Return, word for word, only the lines of the data below that lie between the line with "ATOM 34 O O" and the line with "ATOM 44 C C", those two lines included.

(Items listed in a dataset)
○ ○ ○

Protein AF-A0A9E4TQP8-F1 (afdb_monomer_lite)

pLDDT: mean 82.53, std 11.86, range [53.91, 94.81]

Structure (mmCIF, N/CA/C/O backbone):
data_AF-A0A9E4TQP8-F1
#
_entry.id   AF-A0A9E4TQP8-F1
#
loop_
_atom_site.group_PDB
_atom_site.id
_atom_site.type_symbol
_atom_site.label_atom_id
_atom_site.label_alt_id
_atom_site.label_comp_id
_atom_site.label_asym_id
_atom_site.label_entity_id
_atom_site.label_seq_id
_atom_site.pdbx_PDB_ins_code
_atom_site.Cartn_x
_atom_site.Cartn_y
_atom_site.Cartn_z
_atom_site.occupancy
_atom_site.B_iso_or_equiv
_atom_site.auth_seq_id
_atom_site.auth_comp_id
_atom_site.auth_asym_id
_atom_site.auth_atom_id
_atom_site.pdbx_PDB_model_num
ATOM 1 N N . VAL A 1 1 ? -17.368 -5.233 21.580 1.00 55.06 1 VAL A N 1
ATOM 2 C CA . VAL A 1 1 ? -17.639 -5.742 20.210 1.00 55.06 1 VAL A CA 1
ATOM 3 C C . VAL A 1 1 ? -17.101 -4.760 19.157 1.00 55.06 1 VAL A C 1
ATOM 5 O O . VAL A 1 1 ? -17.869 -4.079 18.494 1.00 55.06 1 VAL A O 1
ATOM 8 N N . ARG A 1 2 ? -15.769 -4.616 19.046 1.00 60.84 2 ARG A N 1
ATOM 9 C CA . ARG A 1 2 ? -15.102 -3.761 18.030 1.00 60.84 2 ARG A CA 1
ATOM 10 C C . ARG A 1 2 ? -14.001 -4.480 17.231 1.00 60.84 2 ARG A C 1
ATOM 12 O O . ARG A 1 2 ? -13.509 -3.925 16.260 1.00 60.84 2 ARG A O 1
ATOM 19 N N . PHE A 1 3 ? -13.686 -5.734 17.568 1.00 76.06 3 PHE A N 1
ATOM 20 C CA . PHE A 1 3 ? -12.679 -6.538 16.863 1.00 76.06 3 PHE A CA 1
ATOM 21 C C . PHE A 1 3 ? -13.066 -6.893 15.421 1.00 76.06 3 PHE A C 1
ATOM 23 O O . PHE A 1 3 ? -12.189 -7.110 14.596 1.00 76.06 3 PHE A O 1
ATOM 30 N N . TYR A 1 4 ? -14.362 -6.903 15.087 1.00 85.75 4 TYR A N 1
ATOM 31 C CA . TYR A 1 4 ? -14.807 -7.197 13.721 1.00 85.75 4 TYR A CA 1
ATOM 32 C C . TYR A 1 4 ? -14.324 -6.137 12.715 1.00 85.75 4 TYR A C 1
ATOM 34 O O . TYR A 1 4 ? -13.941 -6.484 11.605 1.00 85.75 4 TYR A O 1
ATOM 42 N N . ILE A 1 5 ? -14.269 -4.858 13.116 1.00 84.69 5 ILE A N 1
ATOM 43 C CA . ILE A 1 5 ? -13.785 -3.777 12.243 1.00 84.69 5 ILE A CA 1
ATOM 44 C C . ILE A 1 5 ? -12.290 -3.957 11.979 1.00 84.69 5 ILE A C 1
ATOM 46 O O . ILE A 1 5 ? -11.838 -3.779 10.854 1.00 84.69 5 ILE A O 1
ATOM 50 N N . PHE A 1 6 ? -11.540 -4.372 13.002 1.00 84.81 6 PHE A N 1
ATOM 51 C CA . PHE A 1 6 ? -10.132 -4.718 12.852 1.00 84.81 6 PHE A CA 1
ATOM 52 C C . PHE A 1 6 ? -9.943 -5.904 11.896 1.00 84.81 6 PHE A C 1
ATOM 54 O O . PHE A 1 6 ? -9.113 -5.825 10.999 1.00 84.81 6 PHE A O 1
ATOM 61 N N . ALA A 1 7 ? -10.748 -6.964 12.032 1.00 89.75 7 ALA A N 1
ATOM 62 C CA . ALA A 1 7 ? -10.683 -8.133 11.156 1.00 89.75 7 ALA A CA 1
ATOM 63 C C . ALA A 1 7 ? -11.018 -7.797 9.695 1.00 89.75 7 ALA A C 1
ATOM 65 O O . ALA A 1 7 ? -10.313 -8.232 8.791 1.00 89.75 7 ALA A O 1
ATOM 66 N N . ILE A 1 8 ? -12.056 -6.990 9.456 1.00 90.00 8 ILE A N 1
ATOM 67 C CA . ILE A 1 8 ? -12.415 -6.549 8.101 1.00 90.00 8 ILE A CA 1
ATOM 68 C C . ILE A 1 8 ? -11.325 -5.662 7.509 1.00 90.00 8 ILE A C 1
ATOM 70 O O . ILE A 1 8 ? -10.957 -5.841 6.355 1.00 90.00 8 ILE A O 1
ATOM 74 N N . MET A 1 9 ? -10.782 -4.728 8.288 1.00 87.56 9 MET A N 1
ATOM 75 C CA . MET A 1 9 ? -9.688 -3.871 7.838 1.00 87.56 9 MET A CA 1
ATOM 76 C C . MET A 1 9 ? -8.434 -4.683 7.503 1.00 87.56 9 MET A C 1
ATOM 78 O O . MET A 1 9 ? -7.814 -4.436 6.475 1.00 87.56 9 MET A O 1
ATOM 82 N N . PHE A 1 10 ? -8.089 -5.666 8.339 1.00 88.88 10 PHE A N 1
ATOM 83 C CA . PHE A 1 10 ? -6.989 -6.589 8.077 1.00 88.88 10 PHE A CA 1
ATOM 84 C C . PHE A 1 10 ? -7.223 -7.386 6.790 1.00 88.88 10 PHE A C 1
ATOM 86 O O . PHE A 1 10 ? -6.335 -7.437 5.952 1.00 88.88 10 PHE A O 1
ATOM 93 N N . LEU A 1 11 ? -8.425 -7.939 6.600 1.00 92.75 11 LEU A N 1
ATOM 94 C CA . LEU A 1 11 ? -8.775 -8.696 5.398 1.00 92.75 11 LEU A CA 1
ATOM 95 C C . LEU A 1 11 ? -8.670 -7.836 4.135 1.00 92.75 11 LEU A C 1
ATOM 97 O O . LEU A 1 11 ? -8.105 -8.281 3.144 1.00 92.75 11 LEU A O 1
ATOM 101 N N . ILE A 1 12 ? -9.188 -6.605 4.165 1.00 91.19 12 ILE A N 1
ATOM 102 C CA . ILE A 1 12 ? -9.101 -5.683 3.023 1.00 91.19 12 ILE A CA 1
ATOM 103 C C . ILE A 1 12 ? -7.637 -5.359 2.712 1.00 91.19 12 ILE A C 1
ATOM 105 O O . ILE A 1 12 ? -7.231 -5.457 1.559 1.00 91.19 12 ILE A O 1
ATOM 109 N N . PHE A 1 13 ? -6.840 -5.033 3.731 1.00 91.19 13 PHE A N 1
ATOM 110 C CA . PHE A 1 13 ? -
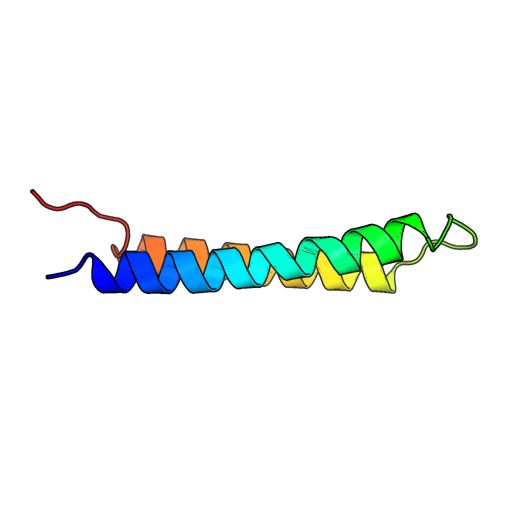5.418 -4.737 3.559 1.00 91.19 13 PHE A CA 1
ATOM 111 C C . PHE A 1 13 ? -4.635 -5.934 3.001 1.00 91.19 13 PHE A C 1
ATOM 113 O O . PHE A 1 13 ? -3.785 -5.763 2.132 1.00 91.19 13 PHE A O 1
ATOM 120 N N . ASP A 1 14 ? -4.934 -7.145 3.469 1.00 93.44 14 ASP A N 1
ATOM 121 C CA . ASP A 1 14 ? -4.299 -8.376 2.994 1.00 93.44 14 ASP A CA 1
ATOM 122 C C . ASP A 1 14 ? -4.637 -8.645 1.519 1.00 93.44 14 ASP A C 1
ATOM 124 O O . ASP A 1 14 ? -3.756 -8.906 0.701 1.00 93.44 14 ASP A O 1
ATOM 128 N N . VAL A 1 15 ? -5.903 -8.459 1.135 1.00 93.69 15 VAL A N 1
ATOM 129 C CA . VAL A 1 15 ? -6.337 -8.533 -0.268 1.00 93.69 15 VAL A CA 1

○ ○ ○

FINISHED EXERCISE.
ATOM 34 O O . TYR A 1 4 ? -13.941 -6.484 11.605 1.00 85.75 4 TYR A O 1
ATOM 42 N N . ILE A 1 5 ? -14.269 -4.858 13.116 1.00 84.69 5 ILE A N 1
ATOM 43 C CA . ILE A 1 5 ? -13.785 -3.777 12.243 1.00 84.69 5 ILE A CA 1
ATOM 44 C C . ILE A 1 5 ? -12.290 -3.957 11.979 1.00 84.69 5 ILE A C 1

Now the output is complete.